About a year ago, I happened upon this statement about the Monitor in the Harvard Business Review – under the charming heading of “do things that don’t interest you”:

“Many things that end up” being meaningful, writes social scientist Joseph Grenny, “have come from conference workshops, articles, or online videos that began as a chore and ended with an insight. My work in Kenya, for example, was heavily influenced by a Christian Science Monitor article I had forced myself to read 10 years earlier. Sometimes, we call things ‘boring’ simply because they lie outside the box we are currently in.”

If you were to come up with a punchline to a joke about the Monitor, that would probably be it. We’re seen as being global, fair, insightful, and perhaps a bit too earnest. We’re the bran muffin of journalism.

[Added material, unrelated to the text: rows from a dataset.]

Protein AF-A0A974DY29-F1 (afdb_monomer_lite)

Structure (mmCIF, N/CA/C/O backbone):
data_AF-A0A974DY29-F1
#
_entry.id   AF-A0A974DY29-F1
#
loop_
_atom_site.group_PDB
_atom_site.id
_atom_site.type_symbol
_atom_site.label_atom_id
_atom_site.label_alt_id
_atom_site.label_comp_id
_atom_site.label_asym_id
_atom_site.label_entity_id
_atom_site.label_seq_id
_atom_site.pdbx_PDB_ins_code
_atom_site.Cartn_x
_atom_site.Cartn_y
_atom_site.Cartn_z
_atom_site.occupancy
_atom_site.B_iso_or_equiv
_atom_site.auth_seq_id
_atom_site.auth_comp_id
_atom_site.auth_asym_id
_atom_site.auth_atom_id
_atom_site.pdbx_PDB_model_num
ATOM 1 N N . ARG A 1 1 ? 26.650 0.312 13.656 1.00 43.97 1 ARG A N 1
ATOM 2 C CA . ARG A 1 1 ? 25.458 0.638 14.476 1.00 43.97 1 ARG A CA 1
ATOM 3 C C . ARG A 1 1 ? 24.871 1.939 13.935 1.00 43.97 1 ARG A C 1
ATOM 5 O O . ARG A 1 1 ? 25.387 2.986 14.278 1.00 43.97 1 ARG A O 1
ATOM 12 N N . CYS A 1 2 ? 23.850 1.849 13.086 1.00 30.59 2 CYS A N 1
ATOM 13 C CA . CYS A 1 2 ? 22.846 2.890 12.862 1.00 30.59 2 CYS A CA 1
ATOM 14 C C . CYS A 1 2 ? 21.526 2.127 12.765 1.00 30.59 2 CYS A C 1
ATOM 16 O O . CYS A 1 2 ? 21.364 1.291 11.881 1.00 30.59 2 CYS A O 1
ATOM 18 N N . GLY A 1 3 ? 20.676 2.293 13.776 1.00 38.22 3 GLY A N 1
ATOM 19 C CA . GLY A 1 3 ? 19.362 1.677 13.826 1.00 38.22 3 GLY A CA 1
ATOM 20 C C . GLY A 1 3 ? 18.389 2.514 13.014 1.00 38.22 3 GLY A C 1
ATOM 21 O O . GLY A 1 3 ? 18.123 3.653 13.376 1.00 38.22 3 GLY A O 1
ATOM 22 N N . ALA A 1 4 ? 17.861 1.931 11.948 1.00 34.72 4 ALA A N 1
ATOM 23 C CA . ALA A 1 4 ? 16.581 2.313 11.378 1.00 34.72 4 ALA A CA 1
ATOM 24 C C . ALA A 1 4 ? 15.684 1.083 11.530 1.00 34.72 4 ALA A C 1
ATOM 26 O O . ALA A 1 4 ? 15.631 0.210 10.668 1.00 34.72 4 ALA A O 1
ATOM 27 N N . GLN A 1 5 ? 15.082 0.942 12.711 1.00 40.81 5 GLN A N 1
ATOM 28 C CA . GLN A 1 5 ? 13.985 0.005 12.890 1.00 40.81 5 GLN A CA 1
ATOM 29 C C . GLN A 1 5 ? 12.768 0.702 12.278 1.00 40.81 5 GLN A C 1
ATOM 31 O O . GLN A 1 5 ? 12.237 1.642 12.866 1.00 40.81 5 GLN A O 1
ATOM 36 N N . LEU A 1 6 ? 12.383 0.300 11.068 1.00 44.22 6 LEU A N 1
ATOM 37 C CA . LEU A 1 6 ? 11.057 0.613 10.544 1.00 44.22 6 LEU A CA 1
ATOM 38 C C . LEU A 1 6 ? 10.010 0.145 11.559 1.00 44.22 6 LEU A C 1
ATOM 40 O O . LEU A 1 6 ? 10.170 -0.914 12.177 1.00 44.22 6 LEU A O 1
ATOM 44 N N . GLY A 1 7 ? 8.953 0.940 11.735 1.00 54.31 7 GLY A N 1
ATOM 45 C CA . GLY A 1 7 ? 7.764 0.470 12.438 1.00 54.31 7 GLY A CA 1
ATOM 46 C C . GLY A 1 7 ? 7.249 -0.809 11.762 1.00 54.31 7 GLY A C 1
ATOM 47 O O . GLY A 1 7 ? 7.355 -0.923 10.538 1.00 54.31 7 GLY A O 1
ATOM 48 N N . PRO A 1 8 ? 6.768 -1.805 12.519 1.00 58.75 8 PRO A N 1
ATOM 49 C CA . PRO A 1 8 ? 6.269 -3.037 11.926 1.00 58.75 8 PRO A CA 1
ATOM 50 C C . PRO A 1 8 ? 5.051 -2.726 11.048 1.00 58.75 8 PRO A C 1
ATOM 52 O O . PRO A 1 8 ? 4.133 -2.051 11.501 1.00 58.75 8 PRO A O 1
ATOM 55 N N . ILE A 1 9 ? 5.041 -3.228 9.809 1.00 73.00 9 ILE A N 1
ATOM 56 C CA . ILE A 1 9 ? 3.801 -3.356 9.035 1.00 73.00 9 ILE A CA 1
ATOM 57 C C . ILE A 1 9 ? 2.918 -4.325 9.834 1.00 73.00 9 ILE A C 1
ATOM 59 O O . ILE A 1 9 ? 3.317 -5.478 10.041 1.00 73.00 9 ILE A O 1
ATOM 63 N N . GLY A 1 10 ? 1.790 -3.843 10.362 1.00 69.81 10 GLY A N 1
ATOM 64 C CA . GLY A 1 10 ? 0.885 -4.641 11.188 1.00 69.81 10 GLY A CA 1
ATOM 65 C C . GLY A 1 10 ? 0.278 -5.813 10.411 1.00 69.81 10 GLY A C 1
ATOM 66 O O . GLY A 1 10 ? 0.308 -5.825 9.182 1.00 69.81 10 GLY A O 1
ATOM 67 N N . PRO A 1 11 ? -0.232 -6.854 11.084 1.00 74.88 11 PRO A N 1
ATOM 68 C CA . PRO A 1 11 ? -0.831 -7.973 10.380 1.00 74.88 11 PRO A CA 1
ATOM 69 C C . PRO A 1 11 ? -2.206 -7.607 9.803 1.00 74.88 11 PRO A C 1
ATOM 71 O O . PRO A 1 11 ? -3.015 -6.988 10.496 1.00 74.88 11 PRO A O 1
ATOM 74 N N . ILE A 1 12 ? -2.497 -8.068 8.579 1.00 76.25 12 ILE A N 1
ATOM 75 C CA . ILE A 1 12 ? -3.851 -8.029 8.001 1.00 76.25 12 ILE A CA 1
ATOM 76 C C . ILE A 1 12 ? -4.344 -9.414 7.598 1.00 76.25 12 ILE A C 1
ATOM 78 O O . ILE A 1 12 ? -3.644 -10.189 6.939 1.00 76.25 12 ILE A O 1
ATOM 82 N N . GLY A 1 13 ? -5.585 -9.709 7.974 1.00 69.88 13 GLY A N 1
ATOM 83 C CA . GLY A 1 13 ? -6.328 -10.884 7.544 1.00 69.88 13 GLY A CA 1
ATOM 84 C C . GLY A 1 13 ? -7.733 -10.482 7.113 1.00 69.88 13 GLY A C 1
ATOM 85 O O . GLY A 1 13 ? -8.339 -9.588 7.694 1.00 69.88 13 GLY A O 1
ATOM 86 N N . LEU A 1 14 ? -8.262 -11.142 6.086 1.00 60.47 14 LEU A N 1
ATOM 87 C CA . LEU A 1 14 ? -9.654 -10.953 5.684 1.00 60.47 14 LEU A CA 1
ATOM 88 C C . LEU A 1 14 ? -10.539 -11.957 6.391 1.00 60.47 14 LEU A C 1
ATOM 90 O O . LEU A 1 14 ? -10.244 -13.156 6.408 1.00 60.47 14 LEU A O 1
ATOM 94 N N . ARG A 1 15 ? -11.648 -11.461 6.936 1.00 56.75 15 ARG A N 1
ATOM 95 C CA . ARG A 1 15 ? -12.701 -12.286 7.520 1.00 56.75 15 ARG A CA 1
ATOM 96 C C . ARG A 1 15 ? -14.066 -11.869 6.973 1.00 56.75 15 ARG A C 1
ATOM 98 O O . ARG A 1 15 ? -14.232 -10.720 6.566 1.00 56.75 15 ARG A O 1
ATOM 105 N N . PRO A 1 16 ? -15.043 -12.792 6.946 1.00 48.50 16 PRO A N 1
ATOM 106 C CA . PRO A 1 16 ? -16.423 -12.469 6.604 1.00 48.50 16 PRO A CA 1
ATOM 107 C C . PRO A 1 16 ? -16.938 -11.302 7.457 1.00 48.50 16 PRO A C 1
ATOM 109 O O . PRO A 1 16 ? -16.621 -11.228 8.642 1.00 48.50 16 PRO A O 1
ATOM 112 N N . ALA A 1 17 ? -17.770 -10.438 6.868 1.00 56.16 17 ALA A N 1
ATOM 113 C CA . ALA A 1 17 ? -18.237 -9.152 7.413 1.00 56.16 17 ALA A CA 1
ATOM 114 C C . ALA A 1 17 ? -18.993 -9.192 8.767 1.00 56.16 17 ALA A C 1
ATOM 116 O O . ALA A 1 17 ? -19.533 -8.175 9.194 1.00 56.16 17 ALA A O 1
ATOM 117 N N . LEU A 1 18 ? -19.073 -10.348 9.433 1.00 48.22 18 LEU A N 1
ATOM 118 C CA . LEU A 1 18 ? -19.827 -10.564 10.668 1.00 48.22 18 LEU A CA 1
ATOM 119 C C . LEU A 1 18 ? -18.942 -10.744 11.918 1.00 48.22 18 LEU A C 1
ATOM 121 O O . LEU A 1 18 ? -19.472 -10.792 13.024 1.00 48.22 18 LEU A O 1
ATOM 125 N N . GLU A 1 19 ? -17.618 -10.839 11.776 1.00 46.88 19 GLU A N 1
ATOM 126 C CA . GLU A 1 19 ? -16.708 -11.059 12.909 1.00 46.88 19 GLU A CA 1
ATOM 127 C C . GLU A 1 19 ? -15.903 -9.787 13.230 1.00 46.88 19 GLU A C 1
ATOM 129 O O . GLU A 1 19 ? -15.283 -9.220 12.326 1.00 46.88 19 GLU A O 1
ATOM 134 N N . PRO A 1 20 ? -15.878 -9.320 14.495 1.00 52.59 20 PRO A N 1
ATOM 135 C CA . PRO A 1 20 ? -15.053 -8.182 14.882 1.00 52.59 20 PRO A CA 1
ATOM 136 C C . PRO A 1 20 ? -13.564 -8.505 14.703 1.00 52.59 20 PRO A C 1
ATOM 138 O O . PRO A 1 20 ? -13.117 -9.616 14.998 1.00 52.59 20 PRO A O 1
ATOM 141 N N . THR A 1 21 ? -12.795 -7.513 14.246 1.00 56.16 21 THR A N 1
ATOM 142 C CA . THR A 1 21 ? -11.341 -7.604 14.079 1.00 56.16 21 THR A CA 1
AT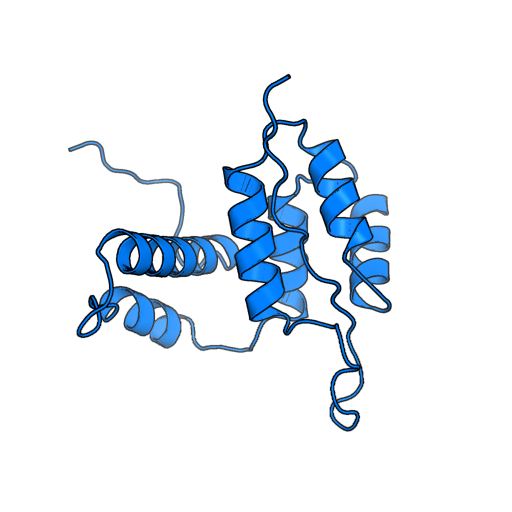OM 143 C C . THR A 1 21 ? -10.697 -8.132 15.367 1.00 56.16 21 THR A C 1
ATOM 145 O O . THR A 1 21 ? -10.908 -7.545 16.435 1.00 56.16 21 THR A O 1
ATOM 148 N N . PRO A 1 22 ? -9.929 -9.236 15.316 1.00 58.34 22 PRO A N 1
ATOM 149 C CA . PRO A 1 22 ? -9.196 -9.724 16.474 1.00 58.34 22 PRO A CA 1
ATOM 150 C C . PRO A 1 22 ? -8.284 -8.633 17.025 1.00 58.34 22 PRO A C 1
ATOM 152 O O . PRO A 1 22 ? -7.695 -7.859 16.272 1.00 58.34 22 PRO A O 1
ATOM 155 N N . SER A 1 23 ? -8.124 -8.606 18.345 1.00 55.69 23 SER A N 1
ATOM 156 C CA . SER A 1 23 ? -7.198 -7.685 19.005 1.00 55.69 23 SER A CA 1
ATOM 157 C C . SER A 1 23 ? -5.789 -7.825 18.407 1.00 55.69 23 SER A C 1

But you know what? We change lives. And I’m going to argue that we change lives precisely because we force open that too-small box that most human beings think they live in.

The Monitor is a peculiar little publication that’s hard for the world to figure out. We’re run by a church, but we’re not only for church members and we’re not about converting people. We’re known as being fair even as the world becomes as polarized as at any time since the newspaper’s founding in 1908.

We have a mission beyond circulation, we want to bridge divides. We’re about kicking down the door of thought everywhere and saying, “You are bigger and more capable than you realize. And we can prove it.”